Data records:

════════════════════

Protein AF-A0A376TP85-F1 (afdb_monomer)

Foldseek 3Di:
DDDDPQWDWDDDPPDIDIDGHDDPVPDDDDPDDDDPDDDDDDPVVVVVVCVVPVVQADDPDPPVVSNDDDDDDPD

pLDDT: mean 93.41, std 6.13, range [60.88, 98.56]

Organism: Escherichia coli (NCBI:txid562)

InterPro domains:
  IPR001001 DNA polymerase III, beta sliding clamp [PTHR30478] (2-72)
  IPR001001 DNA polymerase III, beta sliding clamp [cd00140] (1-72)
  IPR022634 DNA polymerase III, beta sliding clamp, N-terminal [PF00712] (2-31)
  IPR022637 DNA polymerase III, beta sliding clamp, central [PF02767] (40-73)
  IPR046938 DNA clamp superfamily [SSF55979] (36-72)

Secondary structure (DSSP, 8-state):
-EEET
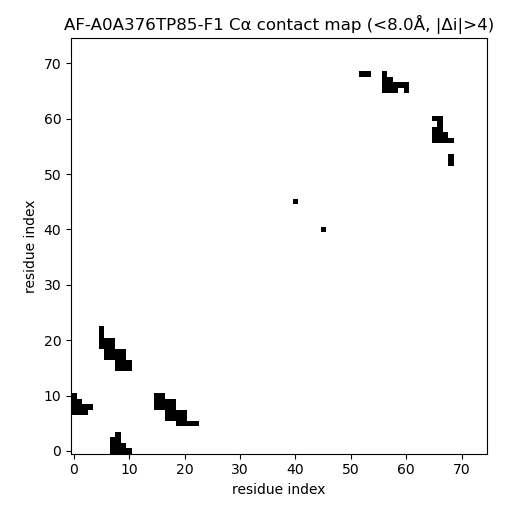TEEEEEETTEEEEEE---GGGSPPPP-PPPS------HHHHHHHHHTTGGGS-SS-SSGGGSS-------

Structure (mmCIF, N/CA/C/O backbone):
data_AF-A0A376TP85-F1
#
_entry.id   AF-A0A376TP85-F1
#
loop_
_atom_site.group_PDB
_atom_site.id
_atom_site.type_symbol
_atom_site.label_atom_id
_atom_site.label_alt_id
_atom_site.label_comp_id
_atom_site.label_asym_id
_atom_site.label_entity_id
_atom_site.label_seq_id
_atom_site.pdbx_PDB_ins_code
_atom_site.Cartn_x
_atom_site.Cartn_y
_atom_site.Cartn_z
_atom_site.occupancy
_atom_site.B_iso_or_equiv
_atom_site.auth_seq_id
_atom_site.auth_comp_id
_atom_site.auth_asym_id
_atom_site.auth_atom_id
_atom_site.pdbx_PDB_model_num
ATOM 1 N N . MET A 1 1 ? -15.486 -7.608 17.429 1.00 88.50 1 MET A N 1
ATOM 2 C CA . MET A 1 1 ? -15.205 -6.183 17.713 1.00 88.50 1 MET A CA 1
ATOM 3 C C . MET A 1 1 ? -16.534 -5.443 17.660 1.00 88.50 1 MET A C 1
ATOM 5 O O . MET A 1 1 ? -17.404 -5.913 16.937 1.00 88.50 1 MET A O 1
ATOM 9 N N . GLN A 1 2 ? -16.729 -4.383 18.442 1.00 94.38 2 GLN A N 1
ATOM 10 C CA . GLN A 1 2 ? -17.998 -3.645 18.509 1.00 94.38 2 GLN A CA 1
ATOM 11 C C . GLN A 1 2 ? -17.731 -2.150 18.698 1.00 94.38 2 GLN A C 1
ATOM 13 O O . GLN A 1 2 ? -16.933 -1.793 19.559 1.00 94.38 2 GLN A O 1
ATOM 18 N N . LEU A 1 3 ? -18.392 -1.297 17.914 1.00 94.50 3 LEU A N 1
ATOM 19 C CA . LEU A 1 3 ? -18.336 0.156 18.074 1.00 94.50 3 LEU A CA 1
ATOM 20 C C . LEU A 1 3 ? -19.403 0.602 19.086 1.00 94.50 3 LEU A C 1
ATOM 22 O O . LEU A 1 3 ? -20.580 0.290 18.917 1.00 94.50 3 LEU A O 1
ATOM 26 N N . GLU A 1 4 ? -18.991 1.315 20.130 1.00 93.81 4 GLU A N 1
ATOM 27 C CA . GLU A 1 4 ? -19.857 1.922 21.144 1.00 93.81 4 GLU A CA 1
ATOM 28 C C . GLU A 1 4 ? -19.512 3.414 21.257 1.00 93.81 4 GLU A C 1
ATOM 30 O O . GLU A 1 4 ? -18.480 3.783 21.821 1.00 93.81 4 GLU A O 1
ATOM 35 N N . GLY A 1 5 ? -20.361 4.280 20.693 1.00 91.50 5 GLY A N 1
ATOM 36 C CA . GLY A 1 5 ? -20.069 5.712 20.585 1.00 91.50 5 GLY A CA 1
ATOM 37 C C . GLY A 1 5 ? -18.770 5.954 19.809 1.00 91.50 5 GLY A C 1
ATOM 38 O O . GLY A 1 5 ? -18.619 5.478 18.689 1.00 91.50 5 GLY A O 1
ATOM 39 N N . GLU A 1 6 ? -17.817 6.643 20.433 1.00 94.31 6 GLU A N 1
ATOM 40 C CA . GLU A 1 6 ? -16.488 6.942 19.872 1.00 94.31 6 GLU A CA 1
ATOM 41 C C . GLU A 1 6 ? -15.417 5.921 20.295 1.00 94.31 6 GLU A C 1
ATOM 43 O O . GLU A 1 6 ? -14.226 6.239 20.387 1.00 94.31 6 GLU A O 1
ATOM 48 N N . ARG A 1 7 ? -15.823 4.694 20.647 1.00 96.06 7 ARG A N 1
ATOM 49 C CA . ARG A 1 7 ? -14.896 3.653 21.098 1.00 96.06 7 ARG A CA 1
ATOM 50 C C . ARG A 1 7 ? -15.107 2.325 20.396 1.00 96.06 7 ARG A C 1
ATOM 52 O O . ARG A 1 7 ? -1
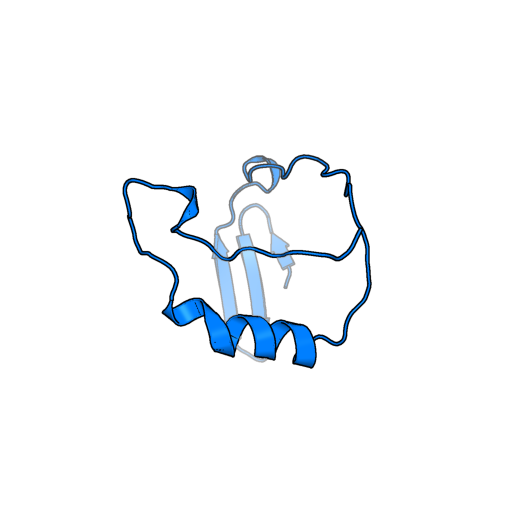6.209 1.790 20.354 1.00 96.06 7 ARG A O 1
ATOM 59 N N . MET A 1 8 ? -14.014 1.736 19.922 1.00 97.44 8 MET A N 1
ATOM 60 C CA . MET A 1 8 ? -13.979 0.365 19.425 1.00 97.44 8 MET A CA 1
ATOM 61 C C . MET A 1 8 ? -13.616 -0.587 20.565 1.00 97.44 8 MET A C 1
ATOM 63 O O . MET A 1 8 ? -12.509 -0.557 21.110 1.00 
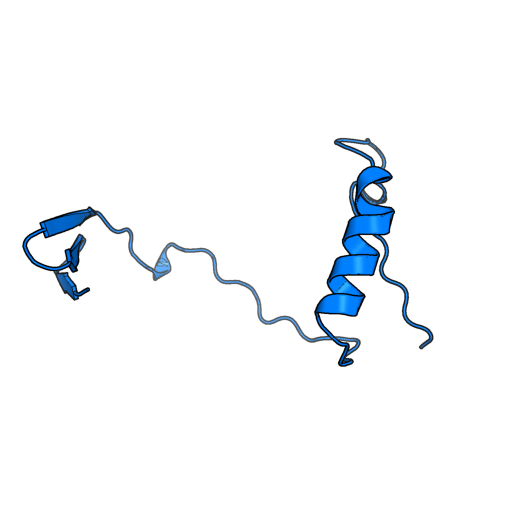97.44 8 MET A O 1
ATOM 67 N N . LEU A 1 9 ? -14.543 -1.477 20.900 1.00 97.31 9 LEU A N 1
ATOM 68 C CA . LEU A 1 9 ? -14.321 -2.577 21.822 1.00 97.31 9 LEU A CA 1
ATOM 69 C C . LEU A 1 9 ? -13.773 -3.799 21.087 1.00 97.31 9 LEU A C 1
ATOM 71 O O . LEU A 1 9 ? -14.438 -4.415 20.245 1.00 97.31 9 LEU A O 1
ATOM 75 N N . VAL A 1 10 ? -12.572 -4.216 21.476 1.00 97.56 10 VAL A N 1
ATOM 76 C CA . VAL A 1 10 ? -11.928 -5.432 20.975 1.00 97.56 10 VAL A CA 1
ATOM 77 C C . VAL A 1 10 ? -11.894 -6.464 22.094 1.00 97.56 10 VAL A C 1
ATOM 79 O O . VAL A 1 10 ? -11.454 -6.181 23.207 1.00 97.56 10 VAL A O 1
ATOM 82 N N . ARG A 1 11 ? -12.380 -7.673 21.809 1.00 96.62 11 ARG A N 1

════════════════════

* **WHAT YOU ARE ASKED TO DO**: From the records above, reproduce exactly the lines from the one with "ATOM 35 N N" to the one with "ATOM 40 C CA", both included, and no others.

* **WRITTEN SOLUTION**:
ATOM 35 N N . GLY A 1 5 ? -20.361 4.280 20.693 1.00 91.50 5 GLY A N 1
ATOM 36 C CA . GLY A 1 5 ? -20.069 5.712 20.585 1.00 91.50 5 GLY A CA 1
ATOM 37 C C . GLY A 1 5 ? -18.770 5.954 19.809 1.00 91.50 5 GLY A C 1
ATOM 38 O O . GLY A 1 5 ? -18.619 5.478 18.689 1.00 91.50 5 GLY A O 1
ATOM 39 N N . GLU A 1 6 ? -17.817 6.643 20.433 1.00 94.31 6 GLU A N 1
ATOM 40 C CA . GLU A 1 6 ? -16.488 6.942 19.872 1.00 94.31 6 GLU A CA 1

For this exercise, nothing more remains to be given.